Editor original: AlexAinhoa (v1.0)

ePub base v2.1

En esta décima edición del Premio Minotauro, Premio Internacional de Ciencia Ficción y Literatura Fantástica, el jurado, compuesto por Fernando Delgado, Juan Eslava Galán, Laura Falcó, Ángel Gutiérrez, Ángela Vallvey y David Zurdo acordó conceder el galardón a esta obra, en Madrid, febrero de 2013.

A mis Viebels.

1
La copa invertida

Con la notable excepción del suave zumbido de las viejísimas máquinas, un sosegado silencio flotaba en el interior de la nave. No era, a decir verdad, un zumbido molesto; se asemejaba más al apacible ronroneo de un pequeño gatito, pero después de tres días soportándolo, los dos únicos tripulantes lo percibían con un expansivo dolor de cabeza.

Ahora, sin embargo, permanecían atentos a la pantalla de sus consolas, expectantes.

—Creo que ya está —susurró Malhereux.

Ferdinard le dedicó una mirada apreciativa mientras ponía en orden sus sensaciones. Luego, asintió casi imperceptiblemente.

—¿Seguro? —preguntó.

Malhereux chascó la lengua.

—Bueno, nunca estaremos seguros. Pero mira los indicadores —dijo, tocando con el dedo flexionado la pantalla—. Ahí arriba no queda nada. Nada. Ni una pequeña señal.

Malhereux tenía razón, como casi siempre, pero su colega quería asegurarse. En esa profesión, la prudencia era el corolario de la supervivencia. Al fin y al cabo, llevaban demasiado tiempo bajo tierra, esperando pacientemente, como para cometer un error en el último momento.

El soplo había sido tan excelente como caro: no era habitual obtener información de primera mano sobre dónde y cuándo habría una escaramuza entre dos de las principales facciones, pero cuando tuvieron la oportunidad, invirtieron sin dudarlo. Desde entonces, habían estado ocultos esperando a que la batalla culminara, escondidos en un lugar que nadie imaginaría: a veinte metros bajo tierra. Era el sitio perfecto. Acechar en la órbita del planeta era tan descabellado como peligroso: alguna de las facciones podría pensar que eran colaboracionistas, o quintacolumnistas, y enviar una patrulla para dejarlos fuera de juego. Pero allí, bajo tierra, con la nave tan aletargada como les era posible, podían pasar por restos de maquinaria antiguos que ya no interesaban a nadie.

La guerra.

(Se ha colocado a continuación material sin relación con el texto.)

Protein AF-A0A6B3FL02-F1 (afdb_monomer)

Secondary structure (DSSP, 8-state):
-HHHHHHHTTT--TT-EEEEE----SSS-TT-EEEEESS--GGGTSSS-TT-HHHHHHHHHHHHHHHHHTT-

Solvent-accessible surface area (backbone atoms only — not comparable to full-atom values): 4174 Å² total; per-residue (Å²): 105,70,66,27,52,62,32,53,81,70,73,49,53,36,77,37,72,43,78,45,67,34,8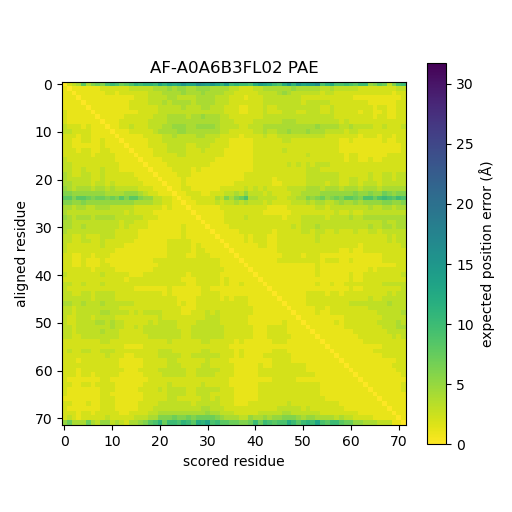8,46,67,81,60,40,56,58,70,41,78,43,82,39,48,62,66,64,52,57,40,79,69,32,77,54,68,47,67,38,71,78,54,51,72,43,41,64,61,51,19,54,56,22,22,52,73,69,77,90

pLDDT: mean 97.39, std 1.98, range [85.44, 98.56]

Sequence (72 aa):
KLTAWKLGLNNMDPEGKVTLVSDGGNLYEKGTKVSLNVISGHRDGFATECPGKLLYEKLGTLRSKAAALQGR

Foldseek 3Di:
DVVLVVCVVVVHQLQDWDWDADCDAAPDGGRDTAIAGPQHFPVSRYVDCPPDDVVRVCSNVVRVVSNVVNVD

Structure (mmCIF, N/CA/C/O backbone):
data_AF-A0A6B3FL02-F1
#
_entry.id   AF-A0A6B3FL02-F1
#
loop_
_atom_site.group_PDB
_atom_site.id
_atom_site.type_symbol
_atom_site.label_atom_id
_atom_site.label_alt_id
_atom_site.label_comp_id
_atom_site.label_asym_id
_atom_site.label_entity_id
_atom_site.label_seq_id
_atom_site.pdbx_PDB_ins_code
_atom_site.Cartn_x
_atom_site.Cartn_y
_atom_site.Cartn_z
_atom_site.occupancy
_atom_site.B_iso_or_equiv
_atom_site.auth_seq_id
_atom_site.auth_comp_id
_atom_site.auth_asym_id
_atom_site.auth_atom_id
_atom_site.pdbx_PDB_model_num
ATOM 1 N N . LYS A 1 1 ? -3.209 -0.430 15.058 1.00 85.44 1 LYS A N 1
ATOM 2 C CA . LYS A 1 1 ? -2.465 0.558 15.881 1.00 85.44 1 LYS A CA 1
ATOM 3 C C . LYS A 1 1 ? -1.099 0.883 15.282 1.00 85.44 1 LYS A C 1
ATOM 5 O O . LYS A 1 1 ? -0.882 2.046 14.992 1.00 85.44 1 LYS A O 1
ATOM 10 N N . LEU A 1 2 ? -0.236 -0.106 15.005 1.00 96.00 2 LEU A N 1
ATOM 11 C CA . LEU A 1 2 ? 1.087 0.139 14.403 1.00 96.00 2 LEU A CA 1
ATOM 12 C C . LEU A 1 2 ? 1.031 0.963 13.102 1.00 96.00 2 LEU A C 1
ATOM 14 O O . LEU A 1 2 ? 1.716 1.974 12.996 1.00 96.00 2 LEU A O 1
ATOM 18 N N . THR A 1 3 ? 0.175 0.583 12.148 1.00 95.31 3 THR A N 1
ATOM 19 C CA . THR A 1 3 ? 0.046 1.296 10.864 1.00 95.31 3 THR A CA 1
ATOM 20 C C . THR A 1 3 ?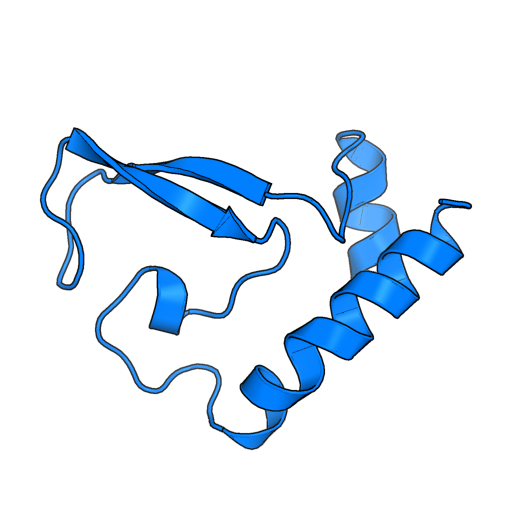 -0.415 2.744 11.043 1.00 95.31 3 THR A C 1
ATOM 22 O O . THR A 1 3 ? 0.183 3.649 10.475 1.00 95.31 3 THR A O 1
ATOM 25 N N . ALA A 1 4 ? -1.419 2.972 11.898 1.00 97.31 4 ALA A N 1
ATOM 26 C CA . ALA A 1 4 ? -1.903 4.309 12.245 1.00 97.31 4 ALA A CA 1
ATOM 27 C C . ALA A 1 4 ? -0.798 5.177 12.872 1.00 97.31 4 ALA A C 1
ATOM 29 O O . ALA A 1 4 ? -0.589 6.310 12.452 1.00 97.31 4 ALA A O 1
ATOM 30 N N . TRP A 1 5 ? -0.036 4.635 13.828 1.00 97.50 5 TRP A N 1
ATOM 31 C CA . TRP A 1 5 ? 1.100 5.345 14.422 1.00 97.50 5 TRP A CA 1
ATOM 32 C C . TRP A 1 5 ? 2.152 5.707 13.369 1.00 97.50 5 TRP A C 1
ATOM 34 O O . TRP A 1 5 ? 2.514 6.874 13.242 1.00 97.50 5 TRP A O 1
ATOM 44 N N . LYS A 1 6 ? 2.594 4.736 12.559 1.00 97.38 6 LYS A N 1
ATOM 45 C CA . LYS A 1 6 ? 3.672 4.950 11.584 1.00 97.38 6 LYS A CA 1
ATOM 46 C C . LYS A 1 6 ? 3.309 5.997 10.530 1.00 97.38 6 LYS A C 1
ATOM 48 O O . LYS A 1 6 ? 4.148 6.829 10.188 1.00 97.38 6 LYS A O 1
ATOM 53 N N . LEU A 1 7 ? 2.076 5.961 10.028 1.00 97.25 7 LEU A N 1
ATOM 54 C CA . LEU A 1 7 ? 1.583 6.948 9.065 1.00 97.25 7 LEU A CA 1
ATOM 55 C C . LEU A 1 7 ? 1.379 8.325 9.711 1.00 97.25 7 LEU A C 1
ATOM 57 O O . LEU A 1 7 ? 1.616 9.341 9.062 1.00 97.25 7 LEU A O 1
ATOM 61 N N . GLY A 1 8 ? 1.019 8.362 10.998 1.00 96.50 8 GLY A N 1
ATOM 62 C CA . GLY A 1 8 ? 0.810 9.599 11.755 1.00 96.50 8 GLY A CA 1
ATOM 63 C C . GLY A 1 8 ? 2.085 10.426 11.887 1.00 96.50 8 GLY A C 1
ATOM 64 O O . GLY A 1 8 ? 2.029 11.645 11.772 1.00 96.50 8 GLY A O 1
ATOM 65 N N . LEU A 1 9 ? 3.247 9.768 11.994 1.00 96.94 9 LEU A N 1
ATOM 66 C CA . LEU A 1 9 ? 4.559 10.433 12.011 1.00 96.94 9 LEU A CA 1
ATOM 67 C C . LEU A 1 9 ? 4.836 11.281 10.759 1.00 96.94 9 LEU A C 1
ATOM 69 O O . LEU A 1 9 ? 5.677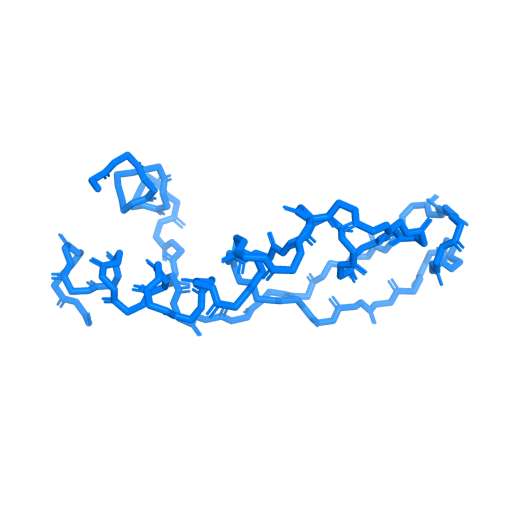 12.169 10.808 1.00 96.94 9 LEU A O 1
ATOM 73 N N . ASN A 1 10 ? 4.158 10.995 9.644 1.00 95.94 10 ASN A N 1
ATOM 74 C CA . ASN A 1 10 ? 4.354 11.673 8.361 1.00 95.94 10 ASN A CA 1
ATOM 75 C C . ASN A 1 10 ? 3.073 12.366 7.866 1.00 95.94 10 ASN A C 1
ATOM 77 O O . ASN A 1 10 ? 2.975 12.696 6.690 1.00 95.94 10 ASN A O 1
ATOM 81 N N . ASN A 1 11 ? 2.068 12.529 8.736 1.00 95.25 11 ASN A N 1
ATOM 82 C CA . ASN A 1 11 ? 0.748 13.075 8.404 1.00 95.25 11 ASN A CA 1
ATOM 83 C C . ASN A 1 11 ? 0.038 12.386 7.211 1.00 95.25 11 ASN A C 1
ATOM 85 O O . ASN A 1 11 ? -0.856 12.955 6.586 1.00 95.25 11 ASN A O 1
ATOM 89 N N . MET A 1 12 ? 0.394 11.137 6.902 1.00 97.25 12 MET A N 1
ATOM 90 C CA . MET A 1 12 ? -0.146 10.414 5.749 1.00 97.25 12 MET A CA 1
ATOM 91 C C . MET A 1 12 ? -1.537 9.870 6.057 1.00 97.25 12 MET A C 1
ATOM 93 O O . MET A 1 12 ? -1.716 9.195 7.073 1.00 97.25 12 MET A O 1
ATOM 97 N N . ASP A 1 13 ? -2.495 10.142 5.173 1.00 97.19 13 ASP A N 1
ATOM 98 C CA . ASP A 1 13 ? -3.855 9.610 5.250 1.00 97.19 13 ASP A CA 1
ATOM 99 C C . ASP A 1 13 ? -3.879 8.113 4.882 1.00 97.19 13 ASP A C 1
ATOM 101 O O . ASP A 1 13 ? -3.544 7.768 3.747 1.00 97.19 13 ASP A O 1
ATOM 105 N N . PRO A 1 14 ? -4.265 7.208 5.800 1.00 97.81 14 PRO A N 1
ATOM 106 C CA . PRO A 1 14 ? -4.345 5.779 5.527 1.00 97.81 14 PRO A CA 1
ATOM 107 C C . PRO A 1 14 ? -5.336 5.414 4.418 1.00 97.81 14 PRO A C 1
ATOM 109 O O . PRO A 1 14 ? -5.113 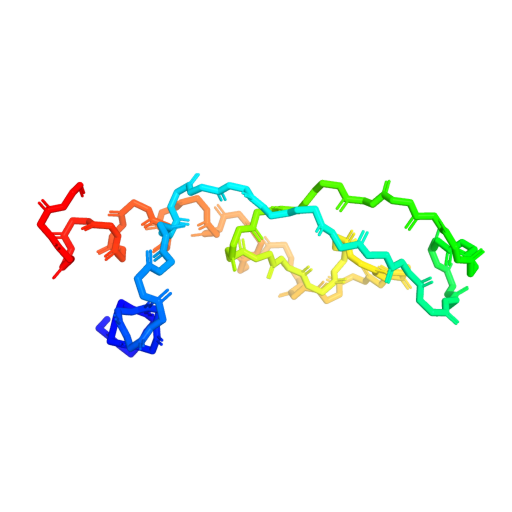4.409 3.740 1.00 97.81 14 PRO A O 1
ATOM 112 N N . GLU A 1 15 ? -6.400 6.196 4.220 1.00 98.06 15 GLU A N 1
ATOM 113 C CA . GLU A 1 15 ? -7.379 6.003 3.138 1.00 98.06 15 GLU A CA 1
ATOM 114 C C . GLU A 1 15 ? -6.992 6.741 1.849 1.00 98.06 15 GLU A C 1
ATOM 116 O O . GLU A 1 15 ? -7.577 6.509 0.789 1.00 98.06 15 GLU A O 1
ATOM 121 N N . GLY A 1 16 ? -5.952 7.571 1.919 1.00 97.81 16 GLY A N 1
ATOM 122 C CA . GLY A 1 16 ? -5.446 8.345 0.801 1.00 97.81 16 GLY A CA 1
ATOM 123 C C . GLY A 1 16 ? -4.667 7.535 -0.237 1.00 97.81 16 GLY A C 1
ATOM 124 O O . GLY A 1 16 ? -4.337 6.349 -0.084 1.00 97.81 16 GLY A O 1
ATOM 125 N N . LYS A 1 17 ? -4.308 8.244 -1.310 1.00 98.31 17 LYS A N 1
ATOM 126 C CA . LYS A 1 17 ? -3.405 7.773 -2.362 1.00 98.31 17 LYS A CA 1
ATOM 127 C C . LYS A 1 17 ? -2.161 8.647 -2.450 1.00 98.31 17 LYS A C 1
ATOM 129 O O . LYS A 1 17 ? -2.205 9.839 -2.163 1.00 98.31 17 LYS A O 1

La guerra era una constante en todas partes; siempre había alguien enfrentado a algún otro, y ellos hacían de esas guerras (entre otras cosas) su negocio.

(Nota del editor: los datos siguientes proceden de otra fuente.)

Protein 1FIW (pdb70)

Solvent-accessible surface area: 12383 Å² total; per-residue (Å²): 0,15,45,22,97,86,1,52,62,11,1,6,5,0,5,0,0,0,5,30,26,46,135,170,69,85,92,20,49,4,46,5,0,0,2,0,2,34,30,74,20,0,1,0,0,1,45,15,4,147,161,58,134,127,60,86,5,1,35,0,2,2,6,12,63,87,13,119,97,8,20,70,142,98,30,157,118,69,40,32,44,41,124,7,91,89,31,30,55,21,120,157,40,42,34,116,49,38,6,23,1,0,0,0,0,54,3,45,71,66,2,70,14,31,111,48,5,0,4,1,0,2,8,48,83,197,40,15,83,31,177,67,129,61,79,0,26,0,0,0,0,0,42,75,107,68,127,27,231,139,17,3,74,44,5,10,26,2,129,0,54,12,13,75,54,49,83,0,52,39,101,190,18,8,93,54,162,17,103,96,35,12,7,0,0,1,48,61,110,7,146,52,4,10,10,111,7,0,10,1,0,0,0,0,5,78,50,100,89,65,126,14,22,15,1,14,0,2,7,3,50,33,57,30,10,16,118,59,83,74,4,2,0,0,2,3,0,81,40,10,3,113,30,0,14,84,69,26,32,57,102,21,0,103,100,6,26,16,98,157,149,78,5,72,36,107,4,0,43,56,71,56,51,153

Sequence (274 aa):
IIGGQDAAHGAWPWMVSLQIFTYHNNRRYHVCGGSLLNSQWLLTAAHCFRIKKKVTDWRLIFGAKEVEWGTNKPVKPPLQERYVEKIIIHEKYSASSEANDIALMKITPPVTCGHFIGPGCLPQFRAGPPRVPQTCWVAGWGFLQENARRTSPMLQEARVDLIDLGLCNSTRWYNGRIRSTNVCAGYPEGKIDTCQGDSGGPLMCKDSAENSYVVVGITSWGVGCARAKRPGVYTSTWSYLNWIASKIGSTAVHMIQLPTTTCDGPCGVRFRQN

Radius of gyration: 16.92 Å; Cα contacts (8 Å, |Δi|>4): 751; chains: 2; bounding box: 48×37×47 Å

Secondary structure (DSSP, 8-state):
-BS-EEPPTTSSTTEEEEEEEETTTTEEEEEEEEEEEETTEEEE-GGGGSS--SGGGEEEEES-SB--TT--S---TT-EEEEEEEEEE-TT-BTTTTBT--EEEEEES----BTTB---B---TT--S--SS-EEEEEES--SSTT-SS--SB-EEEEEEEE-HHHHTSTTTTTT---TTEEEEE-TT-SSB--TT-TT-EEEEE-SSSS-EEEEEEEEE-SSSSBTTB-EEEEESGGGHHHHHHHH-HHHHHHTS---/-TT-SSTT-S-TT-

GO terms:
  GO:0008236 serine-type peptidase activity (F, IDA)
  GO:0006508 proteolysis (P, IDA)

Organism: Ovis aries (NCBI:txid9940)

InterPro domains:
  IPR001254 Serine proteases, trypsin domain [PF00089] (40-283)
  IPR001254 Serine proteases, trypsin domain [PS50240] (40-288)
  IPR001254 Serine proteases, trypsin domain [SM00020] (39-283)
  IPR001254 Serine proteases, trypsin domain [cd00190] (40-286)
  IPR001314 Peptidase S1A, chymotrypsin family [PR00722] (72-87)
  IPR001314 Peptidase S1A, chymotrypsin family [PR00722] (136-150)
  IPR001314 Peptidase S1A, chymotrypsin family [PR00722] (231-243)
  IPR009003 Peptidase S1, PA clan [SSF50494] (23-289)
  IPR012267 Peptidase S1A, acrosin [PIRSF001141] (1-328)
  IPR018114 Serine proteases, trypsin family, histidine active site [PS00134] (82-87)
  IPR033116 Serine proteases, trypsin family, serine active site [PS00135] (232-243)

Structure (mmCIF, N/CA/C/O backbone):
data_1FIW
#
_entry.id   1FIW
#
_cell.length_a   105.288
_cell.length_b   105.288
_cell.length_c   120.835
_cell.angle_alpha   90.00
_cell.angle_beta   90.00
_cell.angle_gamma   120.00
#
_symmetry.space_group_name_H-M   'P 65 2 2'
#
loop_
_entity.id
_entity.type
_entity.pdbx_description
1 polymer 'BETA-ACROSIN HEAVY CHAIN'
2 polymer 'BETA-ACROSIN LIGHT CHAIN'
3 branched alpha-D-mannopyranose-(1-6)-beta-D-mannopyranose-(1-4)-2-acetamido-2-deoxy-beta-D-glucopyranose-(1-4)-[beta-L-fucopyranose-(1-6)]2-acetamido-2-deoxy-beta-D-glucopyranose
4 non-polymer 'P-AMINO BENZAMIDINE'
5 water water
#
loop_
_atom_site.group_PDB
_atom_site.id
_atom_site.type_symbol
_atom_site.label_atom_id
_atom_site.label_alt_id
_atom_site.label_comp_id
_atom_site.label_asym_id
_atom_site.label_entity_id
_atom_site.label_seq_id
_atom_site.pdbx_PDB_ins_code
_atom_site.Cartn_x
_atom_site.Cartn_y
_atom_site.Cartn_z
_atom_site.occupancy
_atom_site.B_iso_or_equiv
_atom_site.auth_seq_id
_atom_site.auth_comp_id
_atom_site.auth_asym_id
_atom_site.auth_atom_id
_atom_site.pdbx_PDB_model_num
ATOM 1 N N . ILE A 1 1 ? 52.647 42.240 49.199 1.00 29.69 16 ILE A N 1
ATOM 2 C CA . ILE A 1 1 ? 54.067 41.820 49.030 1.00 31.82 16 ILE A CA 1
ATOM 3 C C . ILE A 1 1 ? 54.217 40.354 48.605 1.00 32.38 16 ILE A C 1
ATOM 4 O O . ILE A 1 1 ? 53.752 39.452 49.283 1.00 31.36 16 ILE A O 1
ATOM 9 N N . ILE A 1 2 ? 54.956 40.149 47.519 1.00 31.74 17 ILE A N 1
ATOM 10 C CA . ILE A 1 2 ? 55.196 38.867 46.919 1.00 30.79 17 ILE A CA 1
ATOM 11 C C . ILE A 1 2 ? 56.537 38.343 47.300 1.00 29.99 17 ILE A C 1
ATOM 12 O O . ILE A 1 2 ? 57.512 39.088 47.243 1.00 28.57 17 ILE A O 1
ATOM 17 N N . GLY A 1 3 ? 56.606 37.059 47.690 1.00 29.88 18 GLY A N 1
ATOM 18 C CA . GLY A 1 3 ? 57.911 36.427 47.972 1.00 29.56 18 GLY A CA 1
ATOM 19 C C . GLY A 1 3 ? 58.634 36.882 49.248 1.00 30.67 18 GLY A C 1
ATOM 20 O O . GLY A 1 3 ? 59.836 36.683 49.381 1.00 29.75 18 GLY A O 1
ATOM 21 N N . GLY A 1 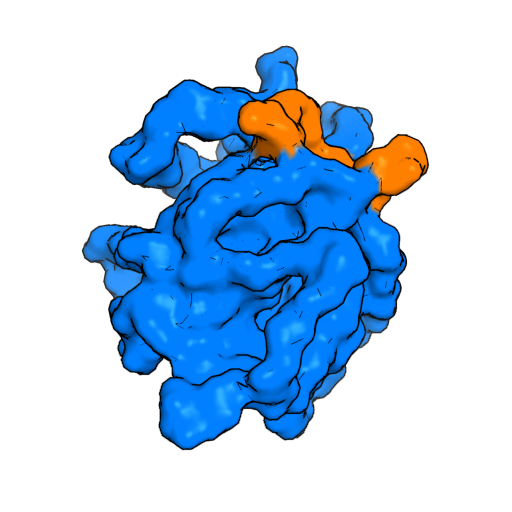4 ? 57.905 37.449 50.207 1.00 28.83 19 GLY A N 1
ATOM 22 C CA . GLY A 1 4 ? 58.521 37.884 51.427 1.00 27.79 19 GLY A CA 1
ATOM 23 C C . GLY A 1 4 ? 58.145 37.024 52.610 1.00 29.44 19 GLY A C 1
ATOM 24 O O . GLY A 1 4 ? 57.791 35.887 52.419 1.00 27.55 19 GLY A O 1
ATOM 25 N N . GLN A 1 5 ? 58.161 37.575 53.821 1.00 29.78 20 GLN A N 1
ATOM 26 C CA . GLN A 1 5 ? 57.902 36.738 54.994 1.00 32.16 20 GLN A CA 1
ATOM 27 C C . GLN A 1 5 ? 56.913 37.465 55.947 1.00 32.86 20 GLN A C 1
ATOM 28 O O . GLN A 1 5 ? 56.699 38.646 55.826 1.00 32.59 20 GLN A O 1
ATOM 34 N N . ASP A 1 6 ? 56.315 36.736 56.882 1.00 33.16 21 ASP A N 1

Los datos de los sensores eran la única referencia que tenían de lo que ocurría arriba, y éstos daban luz verde por fin. Malhereux estaba en lo cierto, sí, pero cuando se trataba de contiendas bélicas como la que acababa de culminar en la superficie, las cosas eran complicadas. Ya no se trataba de viajar a un viejo escenario desolado por la guerra y rapiñar metal o tecnología de alguna nave abandonada, sino que eran las hienas furtivas que llegan hasta la pieza antes que nadie. Querían rebañar la carne que todavía quedaba pegada al hueso antes de que los verdaderos leones vinieran a reclamar lo que era suyo por derecho. El bando ganador había avanzado para seguir haciendo presión en algún otro punto, pero, técnicamente, los restos que quedaban atrás, esas ruinas humeantes de prodigiosas máquinas de guerra vencidas, pertenecían a cualquiera que se erigiese victorioso, ¡y vaya si eran valiosos! Ese tipo de vestigios nunca se desaprovechaban. Los vehículos y los robots averiados podían repararse, las armas podían volver a ponerse en uso y los sofisticados trajes de combate de los soldados se reciclaban. Cada una de esas cosas valía una pequeña fortuna. En especial los robots. Éstos eran su premio favorito. Los robots podían reprogramarse para hacer un sinfín de cosas y se vendían bien. Sin preguntas.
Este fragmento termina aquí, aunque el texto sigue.